Universität KonstanzExzellenzcluster: Kulturelle Grundlagen von Integration

Licht und Nichtlicht

Das optisch Ungewisse der Frühen Neuzeit

Prof. Dr. Stephan Gregory

Abstract

In dem Projekt geht es um eine Erkundung der Zusammenhänge von Licht, Wahrheit und Wissen in der Frühen Neuzeit. Ausgangspunkt der Betrachtung ist auf der einen Seite das Wissen vom Licht (wie auch die entsprechenden Formen der Unwissenheit oder des Nichtwissens), auf der anderen Seite das "Licht des Wissens", also Licht als Metapher des Wissens. Dabei handelt es sich darum, zwei Geschichten, die gewöhnlich separat erzählt werden – die Geschichte des (optischen, physikalischen) Wissens vom Licht und die Geschichte der (philosophischen, theologischen, literarischen, künstlerischen etc.) Lichtmetaphorik – als eine Geschichte zu behandeln, nämlich als Geschichte ihrer wechselseitigen Bestimmungen und Übertragungen.
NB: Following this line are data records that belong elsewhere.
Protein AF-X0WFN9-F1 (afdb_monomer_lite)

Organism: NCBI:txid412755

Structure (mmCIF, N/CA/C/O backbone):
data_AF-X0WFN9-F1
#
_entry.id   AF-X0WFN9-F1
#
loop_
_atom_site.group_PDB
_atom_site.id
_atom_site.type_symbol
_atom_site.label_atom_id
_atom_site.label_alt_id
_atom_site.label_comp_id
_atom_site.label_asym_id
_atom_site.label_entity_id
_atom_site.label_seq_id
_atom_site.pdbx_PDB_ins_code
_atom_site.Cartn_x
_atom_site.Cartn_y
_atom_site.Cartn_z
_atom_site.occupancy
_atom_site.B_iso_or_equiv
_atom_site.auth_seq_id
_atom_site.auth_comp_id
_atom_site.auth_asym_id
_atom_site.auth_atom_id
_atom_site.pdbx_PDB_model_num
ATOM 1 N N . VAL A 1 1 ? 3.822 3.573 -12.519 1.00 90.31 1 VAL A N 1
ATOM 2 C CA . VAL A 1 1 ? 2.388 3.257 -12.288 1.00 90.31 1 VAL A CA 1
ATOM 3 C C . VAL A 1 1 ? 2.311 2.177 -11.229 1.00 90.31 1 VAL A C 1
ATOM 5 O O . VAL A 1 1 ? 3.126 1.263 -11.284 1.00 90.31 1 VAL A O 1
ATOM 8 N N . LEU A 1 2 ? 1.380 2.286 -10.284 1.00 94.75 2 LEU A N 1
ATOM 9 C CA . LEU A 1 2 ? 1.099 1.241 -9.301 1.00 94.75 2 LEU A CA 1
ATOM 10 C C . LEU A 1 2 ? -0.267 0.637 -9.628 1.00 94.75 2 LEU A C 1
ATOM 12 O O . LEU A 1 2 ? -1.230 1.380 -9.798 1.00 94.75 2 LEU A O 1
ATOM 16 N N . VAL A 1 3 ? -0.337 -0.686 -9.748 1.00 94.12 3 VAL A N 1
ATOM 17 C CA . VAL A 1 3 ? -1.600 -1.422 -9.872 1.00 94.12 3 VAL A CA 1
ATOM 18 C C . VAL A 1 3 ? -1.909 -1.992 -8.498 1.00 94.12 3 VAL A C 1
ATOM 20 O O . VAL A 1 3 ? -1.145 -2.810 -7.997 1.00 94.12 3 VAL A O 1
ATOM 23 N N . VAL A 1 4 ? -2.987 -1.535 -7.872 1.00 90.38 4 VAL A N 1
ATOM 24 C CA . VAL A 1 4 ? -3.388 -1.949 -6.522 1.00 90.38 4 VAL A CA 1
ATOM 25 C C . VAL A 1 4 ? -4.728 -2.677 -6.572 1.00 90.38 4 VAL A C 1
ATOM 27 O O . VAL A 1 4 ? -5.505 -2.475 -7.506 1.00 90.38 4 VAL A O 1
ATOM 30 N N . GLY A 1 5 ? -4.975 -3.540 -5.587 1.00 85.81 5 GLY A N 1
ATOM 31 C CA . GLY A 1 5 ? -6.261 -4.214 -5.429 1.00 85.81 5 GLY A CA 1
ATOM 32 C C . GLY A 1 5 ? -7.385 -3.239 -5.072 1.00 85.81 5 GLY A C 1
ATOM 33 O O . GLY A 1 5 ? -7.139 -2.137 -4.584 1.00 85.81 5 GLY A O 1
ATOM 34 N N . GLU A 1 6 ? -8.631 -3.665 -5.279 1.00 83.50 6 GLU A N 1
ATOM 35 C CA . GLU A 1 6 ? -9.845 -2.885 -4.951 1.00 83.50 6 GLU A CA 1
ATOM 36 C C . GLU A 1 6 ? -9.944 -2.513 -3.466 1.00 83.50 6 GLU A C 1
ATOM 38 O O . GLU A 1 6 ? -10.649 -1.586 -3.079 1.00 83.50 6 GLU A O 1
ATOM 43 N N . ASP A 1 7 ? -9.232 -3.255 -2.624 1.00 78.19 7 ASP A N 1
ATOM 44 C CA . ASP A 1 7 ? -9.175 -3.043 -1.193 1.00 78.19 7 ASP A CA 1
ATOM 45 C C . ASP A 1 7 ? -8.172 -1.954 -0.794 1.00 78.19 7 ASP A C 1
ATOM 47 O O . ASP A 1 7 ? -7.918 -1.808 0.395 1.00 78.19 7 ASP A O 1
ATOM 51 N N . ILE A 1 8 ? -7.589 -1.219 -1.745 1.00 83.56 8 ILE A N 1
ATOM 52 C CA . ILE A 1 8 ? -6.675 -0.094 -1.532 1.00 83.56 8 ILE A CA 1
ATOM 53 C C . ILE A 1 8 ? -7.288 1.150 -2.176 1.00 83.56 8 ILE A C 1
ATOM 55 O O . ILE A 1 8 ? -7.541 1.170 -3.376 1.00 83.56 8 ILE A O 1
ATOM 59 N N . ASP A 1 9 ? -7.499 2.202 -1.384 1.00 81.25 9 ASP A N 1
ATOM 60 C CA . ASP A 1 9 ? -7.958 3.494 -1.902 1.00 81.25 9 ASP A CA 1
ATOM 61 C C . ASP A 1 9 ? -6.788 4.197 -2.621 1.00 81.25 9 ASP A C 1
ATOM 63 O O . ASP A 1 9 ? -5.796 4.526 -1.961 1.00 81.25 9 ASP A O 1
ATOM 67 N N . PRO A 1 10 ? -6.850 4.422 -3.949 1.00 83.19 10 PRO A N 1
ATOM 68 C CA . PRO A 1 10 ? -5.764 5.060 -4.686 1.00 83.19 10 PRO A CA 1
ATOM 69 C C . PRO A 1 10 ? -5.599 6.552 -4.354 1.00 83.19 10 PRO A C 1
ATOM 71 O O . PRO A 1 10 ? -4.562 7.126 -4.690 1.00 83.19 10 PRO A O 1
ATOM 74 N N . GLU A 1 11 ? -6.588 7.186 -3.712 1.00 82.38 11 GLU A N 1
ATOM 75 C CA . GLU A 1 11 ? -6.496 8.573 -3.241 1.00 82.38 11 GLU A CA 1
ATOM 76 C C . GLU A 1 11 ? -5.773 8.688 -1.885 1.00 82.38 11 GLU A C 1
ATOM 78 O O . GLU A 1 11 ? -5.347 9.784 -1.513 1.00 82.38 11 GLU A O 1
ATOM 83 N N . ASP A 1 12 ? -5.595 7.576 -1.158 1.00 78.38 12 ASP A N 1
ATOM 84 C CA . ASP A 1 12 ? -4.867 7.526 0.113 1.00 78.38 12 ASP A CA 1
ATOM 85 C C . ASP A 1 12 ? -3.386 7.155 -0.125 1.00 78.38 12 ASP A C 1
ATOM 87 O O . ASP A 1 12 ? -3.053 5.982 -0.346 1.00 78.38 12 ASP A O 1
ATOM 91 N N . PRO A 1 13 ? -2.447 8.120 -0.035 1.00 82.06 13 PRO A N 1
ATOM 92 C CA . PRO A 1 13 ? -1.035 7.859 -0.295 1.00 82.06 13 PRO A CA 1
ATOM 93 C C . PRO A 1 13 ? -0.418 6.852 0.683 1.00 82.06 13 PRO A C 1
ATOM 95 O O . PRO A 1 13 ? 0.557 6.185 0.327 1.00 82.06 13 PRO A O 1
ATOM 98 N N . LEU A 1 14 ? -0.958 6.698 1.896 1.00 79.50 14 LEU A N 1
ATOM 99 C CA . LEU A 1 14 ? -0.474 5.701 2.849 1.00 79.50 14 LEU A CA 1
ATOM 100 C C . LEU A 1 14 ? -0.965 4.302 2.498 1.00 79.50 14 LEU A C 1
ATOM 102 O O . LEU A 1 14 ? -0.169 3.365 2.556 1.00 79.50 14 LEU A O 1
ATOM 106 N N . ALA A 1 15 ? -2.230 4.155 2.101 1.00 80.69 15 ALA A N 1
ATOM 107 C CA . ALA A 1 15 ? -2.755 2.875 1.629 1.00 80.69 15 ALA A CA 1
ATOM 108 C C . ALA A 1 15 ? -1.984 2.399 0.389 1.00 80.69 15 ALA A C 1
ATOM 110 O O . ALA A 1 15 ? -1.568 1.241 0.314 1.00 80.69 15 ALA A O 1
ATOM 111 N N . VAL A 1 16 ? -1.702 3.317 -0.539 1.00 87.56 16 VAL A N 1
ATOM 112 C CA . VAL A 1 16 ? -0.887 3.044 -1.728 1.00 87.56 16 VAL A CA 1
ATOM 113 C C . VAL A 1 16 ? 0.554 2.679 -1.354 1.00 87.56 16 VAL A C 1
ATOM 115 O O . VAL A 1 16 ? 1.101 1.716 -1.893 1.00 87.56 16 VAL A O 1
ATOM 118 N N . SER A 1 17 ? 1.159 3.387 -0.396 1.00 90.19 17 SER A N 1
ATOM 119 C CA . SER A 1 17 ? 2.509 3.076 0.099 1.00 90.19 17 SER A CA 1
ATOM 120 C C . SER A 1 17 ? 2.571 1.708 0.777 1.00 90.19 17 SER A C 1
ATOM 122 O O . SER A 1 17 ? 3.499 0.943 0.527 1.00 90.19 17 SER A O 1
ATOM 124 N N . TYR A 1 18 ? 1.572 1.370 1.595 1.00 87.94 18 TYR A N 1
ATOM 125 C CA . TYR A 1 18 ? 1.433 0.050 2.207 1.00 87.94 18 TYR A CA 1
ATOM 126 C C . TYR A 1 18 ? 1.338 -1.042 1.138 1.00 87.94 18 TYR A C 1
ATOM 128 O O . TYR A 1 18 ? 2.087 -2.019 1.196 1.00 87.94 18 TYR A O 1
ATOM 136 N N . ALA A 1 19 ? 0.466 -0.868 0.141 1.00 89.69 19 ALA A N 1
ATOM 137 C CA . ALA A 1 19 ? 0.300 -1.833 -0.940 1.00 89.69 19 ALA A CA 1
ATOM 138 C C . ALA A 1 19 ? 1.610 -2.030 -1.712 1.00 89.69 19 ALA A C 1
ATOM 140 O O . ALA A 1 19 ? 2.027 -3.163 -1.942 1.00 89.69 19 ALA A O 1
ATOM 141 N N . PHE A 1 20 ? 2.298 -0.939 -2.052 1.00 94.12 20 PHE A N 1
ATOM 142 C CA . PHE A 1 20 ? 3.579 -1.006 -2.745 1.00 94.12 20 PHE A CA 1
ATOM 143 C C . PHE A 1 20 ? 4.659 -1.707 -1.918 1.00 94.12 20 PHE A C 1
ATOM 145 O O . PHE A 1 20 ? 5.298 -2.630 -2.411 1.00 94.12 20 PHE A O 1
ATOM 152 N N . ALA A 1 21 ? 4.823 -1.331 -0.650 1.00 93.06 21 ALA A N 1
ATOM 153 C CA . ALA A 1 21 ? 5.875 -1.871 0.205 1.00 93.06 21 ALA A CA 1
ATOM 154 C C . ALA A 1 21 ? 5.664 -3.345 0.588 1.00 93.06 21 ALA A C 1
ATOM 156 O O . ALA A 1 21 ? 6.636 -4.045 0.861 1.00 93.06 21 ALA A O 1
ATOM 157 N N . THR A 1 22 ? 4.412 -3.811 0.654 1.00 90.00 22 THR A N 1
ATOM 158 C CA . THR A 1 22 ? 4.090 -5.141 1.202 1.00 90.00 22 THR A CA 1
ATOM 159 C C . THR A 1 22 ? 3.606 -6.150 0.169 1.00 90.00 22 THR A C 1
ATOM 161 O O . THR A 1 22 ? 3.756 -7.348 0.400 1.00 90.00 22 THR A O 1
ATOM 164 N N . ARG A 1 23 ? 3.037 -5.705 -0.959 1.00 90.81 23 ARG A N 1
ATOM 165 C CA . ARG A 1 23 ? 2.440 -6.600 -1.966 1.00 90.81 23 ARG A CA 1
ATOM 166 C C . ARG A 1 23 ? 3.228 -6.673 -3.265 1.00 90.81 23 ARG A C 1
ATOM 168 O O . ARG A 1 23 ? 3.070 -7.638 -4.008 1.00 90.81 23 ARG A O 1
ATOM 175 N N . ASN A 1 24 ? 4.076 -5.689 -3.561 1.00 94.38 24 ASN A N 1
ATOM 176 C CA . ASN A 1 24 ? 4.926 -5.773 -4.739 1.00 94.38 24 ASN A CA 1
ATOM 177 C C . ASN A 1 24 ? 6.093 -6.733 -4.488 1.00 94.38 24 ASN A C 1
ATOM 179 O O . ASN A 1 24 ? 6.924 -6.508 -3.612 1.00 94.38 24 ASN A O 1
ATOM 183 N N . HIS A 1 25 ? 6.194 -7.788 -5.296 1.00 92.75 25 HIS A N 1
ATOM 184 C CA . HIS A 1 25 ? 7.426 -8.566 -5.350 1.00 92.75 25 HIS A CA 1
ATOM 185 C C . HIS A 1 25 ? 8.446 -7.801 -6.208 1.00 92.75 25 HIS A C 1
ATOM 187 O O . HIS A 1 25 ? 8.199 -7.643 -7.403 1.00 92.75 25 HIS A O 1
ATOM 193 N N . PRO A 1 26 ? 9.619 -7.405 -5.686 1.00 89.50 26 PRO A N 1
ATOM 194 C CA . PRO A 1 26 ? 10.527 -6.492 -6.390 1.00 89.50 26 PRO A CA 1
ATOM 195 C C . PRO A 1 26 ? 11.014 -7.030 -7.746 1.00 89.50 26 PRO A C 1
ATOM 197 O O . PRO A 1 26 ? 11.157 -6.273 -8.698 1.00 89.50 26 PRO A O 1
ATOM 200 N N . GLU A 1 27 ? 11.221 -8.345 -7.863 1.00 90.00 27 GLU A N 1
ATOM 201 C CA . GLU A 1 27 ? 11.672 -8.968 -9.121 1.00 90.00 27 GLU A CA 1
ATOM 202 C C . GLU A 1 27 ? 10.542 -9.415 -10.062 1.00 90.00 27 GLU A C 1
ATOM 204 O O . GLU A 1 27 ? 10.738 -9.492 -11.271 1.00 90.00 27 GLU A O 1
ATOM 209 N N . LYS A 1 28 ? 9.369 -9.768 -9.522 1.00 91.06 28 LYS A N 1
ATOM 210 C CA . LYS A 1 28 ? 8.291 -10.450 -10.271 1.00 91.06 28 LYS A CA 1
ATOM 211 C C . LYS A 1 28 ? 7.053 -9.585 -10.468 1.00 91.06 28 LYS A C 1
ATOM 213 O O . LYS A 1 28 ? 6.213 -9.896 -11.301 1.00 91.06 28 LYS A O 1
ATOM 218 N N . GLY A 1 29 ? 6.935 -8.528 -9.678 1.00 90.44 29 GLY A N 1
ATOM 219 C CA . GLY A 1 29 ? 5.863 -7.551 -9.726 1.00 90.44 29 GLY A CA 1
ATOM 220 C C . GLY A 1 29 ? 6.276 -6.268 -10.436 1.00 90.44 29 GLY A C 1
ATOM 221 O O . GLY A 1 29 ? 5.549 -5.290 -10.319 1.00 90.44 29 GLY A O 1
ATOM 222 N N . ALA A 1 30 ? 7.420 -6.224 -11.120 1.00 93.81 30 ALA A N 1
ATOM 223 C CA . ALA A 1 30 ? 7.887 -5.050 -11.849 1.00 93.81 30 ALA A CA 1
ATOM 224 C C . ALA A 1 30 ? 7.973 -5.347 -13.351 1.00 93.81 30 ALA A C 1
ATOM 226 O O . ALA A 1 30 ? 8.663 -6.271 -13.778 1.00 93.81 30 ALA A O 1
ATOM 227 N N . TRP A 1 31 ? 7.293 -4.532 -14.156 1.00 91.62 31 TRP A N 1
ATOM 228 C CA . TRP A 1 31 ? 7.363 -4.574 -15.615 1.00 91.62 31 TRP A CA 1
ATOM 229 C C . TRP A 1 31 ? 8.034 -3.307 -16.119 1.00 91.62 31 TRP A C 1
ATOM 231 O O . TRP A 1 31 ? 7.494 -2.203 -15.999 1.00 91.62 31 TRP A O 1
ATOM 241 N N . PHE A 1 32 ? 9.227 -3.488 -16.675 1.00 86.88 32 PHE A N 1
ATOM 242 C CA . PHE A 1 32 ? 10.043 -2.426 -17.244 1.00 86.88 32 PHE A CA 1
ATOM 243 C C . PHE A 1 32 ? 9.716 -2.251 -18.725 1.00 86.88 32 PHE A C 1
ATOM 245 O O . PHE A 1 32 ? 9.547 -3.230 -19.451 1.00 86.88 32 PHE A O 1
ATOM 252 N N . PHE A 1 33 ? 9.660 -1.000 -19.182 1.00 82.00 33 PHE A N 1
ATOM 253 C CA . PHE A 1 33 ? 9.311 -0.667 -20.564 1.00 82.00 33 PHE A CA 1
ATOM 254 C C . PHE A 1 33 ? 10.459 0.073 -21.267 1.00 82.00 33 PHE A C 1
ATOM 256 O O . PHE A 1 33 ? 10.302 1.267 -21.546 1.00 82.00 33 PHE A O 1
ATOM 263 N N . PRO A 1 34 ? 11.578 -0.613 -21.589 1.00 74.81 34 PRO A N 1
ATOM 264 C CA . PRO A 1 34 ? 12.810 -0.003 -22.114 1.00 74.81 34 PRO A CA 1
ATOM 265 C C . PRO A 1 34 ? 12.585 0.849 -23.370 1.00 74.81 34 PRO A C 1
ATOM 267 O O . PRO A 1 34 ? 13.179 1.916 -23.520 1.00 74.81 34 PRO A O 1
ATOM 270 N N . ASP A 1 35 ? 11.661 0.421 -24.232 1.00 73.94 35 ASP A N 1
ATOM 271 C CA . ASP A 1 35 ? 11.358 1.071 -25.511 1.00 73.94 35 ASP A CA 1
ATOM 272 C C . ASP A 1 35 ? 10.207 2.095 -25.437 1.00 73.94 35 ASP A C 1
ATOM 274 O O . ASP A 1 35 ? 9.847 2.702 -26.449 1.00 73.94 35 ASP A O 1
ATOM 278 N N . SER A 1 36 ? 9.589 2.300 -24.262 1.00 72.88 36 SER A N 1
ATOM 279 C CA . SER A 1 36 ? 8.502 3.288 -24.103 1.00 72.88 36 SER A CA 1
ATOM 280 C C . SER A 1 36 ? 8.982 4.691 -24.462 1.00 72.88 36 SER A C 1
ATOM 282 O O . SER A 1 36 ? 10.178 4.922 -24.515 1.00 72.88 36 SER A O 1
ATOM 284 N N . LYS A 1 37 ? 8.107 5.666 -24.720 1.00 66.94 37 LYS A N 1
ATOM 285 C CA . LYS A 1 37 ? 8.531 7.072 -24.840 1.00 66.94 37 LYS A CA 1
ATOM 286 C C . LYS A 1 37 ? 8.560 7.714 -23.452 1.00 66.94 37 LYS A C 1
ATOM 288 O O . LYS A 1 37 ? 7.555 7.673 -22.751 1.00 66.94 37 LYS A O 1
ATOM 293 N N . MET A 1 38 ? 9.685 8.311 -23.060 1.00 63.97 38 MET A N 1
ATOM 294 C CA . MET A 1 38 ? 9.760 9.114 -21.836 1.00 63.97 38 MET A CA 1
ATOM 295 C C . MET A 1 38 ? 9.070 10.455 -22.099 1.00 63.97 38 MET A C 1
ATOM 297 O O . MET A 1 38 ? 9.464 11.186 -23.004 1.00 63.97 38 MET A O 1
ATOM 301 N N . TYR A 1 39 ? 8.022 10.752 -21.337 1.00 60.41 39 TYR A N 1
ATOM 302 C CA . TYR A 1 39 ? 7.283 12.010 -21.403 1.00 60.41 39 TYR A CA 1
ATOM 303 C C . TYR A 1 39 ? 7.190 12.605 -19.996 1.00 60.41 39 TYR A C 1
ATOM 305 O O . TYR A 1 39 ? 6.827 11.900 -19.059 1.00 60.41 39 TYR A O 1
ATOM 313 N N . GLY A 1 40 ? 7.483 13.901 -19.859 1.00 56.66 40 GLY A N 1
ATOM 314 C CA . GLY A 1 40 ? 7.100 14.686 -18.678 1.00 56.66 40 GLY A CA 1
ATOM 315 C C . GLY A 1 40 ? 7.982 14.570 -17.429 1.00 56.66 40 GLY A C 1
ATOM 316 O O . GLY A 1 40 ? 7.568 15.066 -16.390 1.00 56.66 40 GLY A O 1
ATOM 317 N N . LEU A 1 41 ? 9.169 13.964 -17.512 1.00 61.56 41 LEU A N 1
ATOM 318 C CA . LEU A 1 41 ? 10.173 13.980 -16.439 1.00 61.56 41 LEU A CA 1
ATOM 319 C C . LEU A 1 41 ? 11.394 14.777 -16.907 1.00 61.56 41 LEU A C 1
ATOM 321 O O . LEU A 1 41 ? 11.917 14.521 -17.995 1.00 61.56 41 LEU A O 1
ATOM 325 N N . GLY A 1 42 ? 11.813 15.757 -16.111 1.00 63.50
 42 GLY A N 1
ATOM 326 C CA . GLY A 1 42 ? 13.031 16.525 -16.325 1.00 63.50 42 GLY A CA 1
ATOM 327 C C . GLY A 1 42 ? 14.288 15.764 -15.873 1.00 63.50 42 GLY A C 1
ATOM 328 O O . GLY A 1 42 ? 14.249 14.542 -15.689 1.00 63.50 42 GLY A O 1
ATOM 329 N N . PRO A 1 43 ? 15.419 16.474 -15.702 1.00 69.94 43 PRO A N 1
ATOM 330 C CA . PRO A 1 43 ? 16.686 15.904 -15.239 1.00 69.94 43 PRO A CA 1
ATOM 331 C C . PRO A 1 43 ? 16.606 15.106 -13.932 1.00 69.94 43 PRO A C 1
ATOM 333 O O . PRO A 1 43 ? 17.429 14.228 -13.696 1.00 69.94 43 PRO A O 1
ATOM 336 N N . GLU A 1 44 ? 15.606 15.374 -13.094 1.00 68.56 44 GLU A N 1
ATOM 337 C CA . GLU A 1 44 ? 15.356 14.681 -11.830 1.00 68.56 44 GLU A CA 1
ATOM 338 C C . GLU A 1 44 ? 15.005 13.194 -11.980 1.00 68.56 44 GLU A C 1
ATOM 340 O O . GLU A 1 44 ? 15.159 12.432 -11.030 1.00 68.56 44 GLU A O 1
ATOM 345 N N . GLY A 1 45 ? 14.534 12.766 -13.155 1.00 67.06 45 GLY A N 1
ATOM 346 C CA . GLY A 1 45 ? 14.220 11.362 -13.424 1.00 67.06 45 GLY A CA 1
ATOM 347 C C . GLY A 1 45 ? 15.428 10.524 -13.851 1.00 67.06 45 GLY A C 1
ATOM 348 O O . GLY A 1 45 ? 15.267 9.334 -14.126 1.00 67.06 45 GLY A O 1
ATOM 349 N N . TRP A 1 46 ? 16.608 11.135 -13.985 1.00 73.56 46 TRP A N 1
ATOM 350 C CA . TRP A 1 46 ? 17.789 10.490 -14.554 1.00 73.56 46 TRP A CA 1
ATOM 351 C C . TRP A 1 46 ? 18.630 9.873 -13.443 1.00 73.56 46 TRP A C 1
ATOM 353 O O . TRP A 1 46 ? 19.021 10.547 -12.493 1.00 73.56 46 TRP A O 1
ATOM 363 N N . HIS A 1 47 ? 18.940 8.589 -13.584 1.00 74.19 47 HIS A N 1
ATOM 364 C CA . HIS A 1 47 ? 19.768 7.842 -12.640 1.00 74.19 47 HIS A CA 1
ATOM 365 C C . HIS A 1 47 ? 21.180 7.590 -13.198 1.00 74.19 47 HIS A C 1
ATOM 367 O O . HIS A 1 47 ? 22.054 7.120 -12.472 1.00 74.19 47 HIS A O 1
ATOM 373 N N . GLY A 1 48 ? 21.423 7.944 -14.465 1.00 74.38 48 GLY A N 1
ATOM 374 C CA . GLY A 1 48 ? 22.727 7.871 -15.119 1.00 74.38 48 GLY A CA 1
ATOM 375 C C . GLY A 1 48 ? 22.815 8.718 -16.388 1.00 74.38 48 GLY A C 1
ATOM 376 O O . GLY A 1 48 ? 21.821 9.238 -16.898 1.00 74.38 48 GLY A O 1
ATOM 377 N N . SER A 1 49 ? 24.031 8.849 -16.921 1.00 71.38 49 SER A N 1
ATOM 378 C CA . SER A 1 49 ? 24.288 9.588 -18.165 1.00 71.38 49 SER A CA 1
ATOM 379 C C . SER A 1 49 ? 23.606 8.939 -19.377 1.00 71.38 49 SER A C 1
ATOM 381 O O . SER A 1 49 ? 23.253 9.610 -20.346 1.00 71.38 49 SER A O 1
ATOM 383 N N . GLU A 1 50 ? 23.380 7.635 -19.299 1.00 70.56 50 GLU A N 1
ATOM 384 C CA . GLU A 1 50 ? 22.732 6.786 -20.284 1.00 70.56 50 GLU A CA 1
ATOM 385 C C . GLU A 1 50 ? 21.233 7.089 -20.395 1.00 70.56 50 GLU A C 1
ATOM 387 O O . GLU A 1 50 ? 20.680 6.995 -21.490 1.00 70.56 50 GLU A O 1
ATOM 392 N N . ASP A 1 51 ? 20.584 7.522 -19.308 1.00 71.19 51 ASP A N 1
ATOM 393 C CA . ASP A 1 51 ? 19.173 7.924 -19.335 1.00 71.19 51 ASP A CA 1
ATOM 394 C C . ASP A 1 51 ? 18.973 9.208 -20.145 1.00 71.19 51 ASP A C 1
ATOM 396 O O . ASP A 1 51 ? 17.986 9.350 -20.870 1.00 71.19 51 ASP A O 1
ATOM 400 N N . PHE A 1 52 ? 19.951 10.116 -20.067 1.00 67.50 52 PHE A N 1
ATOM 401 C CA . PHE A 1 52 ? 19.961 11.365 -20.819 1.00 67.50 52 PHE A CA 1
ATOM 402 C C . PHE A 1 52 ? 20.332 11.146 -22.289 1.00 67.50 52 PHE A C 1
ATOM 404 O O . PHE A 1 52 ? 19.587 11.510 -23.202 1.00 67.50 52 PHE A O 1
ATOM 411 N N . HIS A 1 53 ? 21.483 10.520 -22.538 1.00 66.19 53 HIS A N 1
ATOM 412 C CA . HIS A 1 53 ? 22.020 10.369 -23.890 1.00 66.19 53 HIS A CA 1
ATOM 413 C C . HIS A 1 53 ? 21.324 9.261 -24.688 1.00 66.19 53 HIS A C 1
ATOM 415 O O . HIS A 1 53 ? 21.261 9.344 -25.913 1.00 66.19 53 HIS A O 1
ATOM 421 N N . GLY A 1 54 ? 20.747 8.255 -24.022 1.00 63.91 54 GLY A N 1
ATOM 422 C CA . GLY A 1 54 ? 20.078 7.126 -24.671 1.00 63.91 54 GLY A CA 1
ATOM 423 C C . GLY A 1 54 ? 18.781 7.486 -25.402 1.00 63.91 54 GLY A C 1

So wie die Begriffe der Wahrheit und des Wissens durch die jeweiligen Weisen des im-Licht-Seins kontaminiert werden, gehen umgekehrt die Bestimmungen von Wahrheit und Wissen in die Lichtgestaltung ihrer Zeit ein: in die Theorien des Lichts ebenso wie in das Licht der Malerei, in die alltägliche Wahrnehmung des Lichts ebenso wie in die Konstruktion optischer Geräte. Eine Geschichte des im-Licht-Seins wäre also zugleich eine Geschichte des In-der-Wahrheit-Seins (und umgekehrt), und die Herausforderung liegt darin, herauszufinden, worin dieses „Zugleich“ besteht.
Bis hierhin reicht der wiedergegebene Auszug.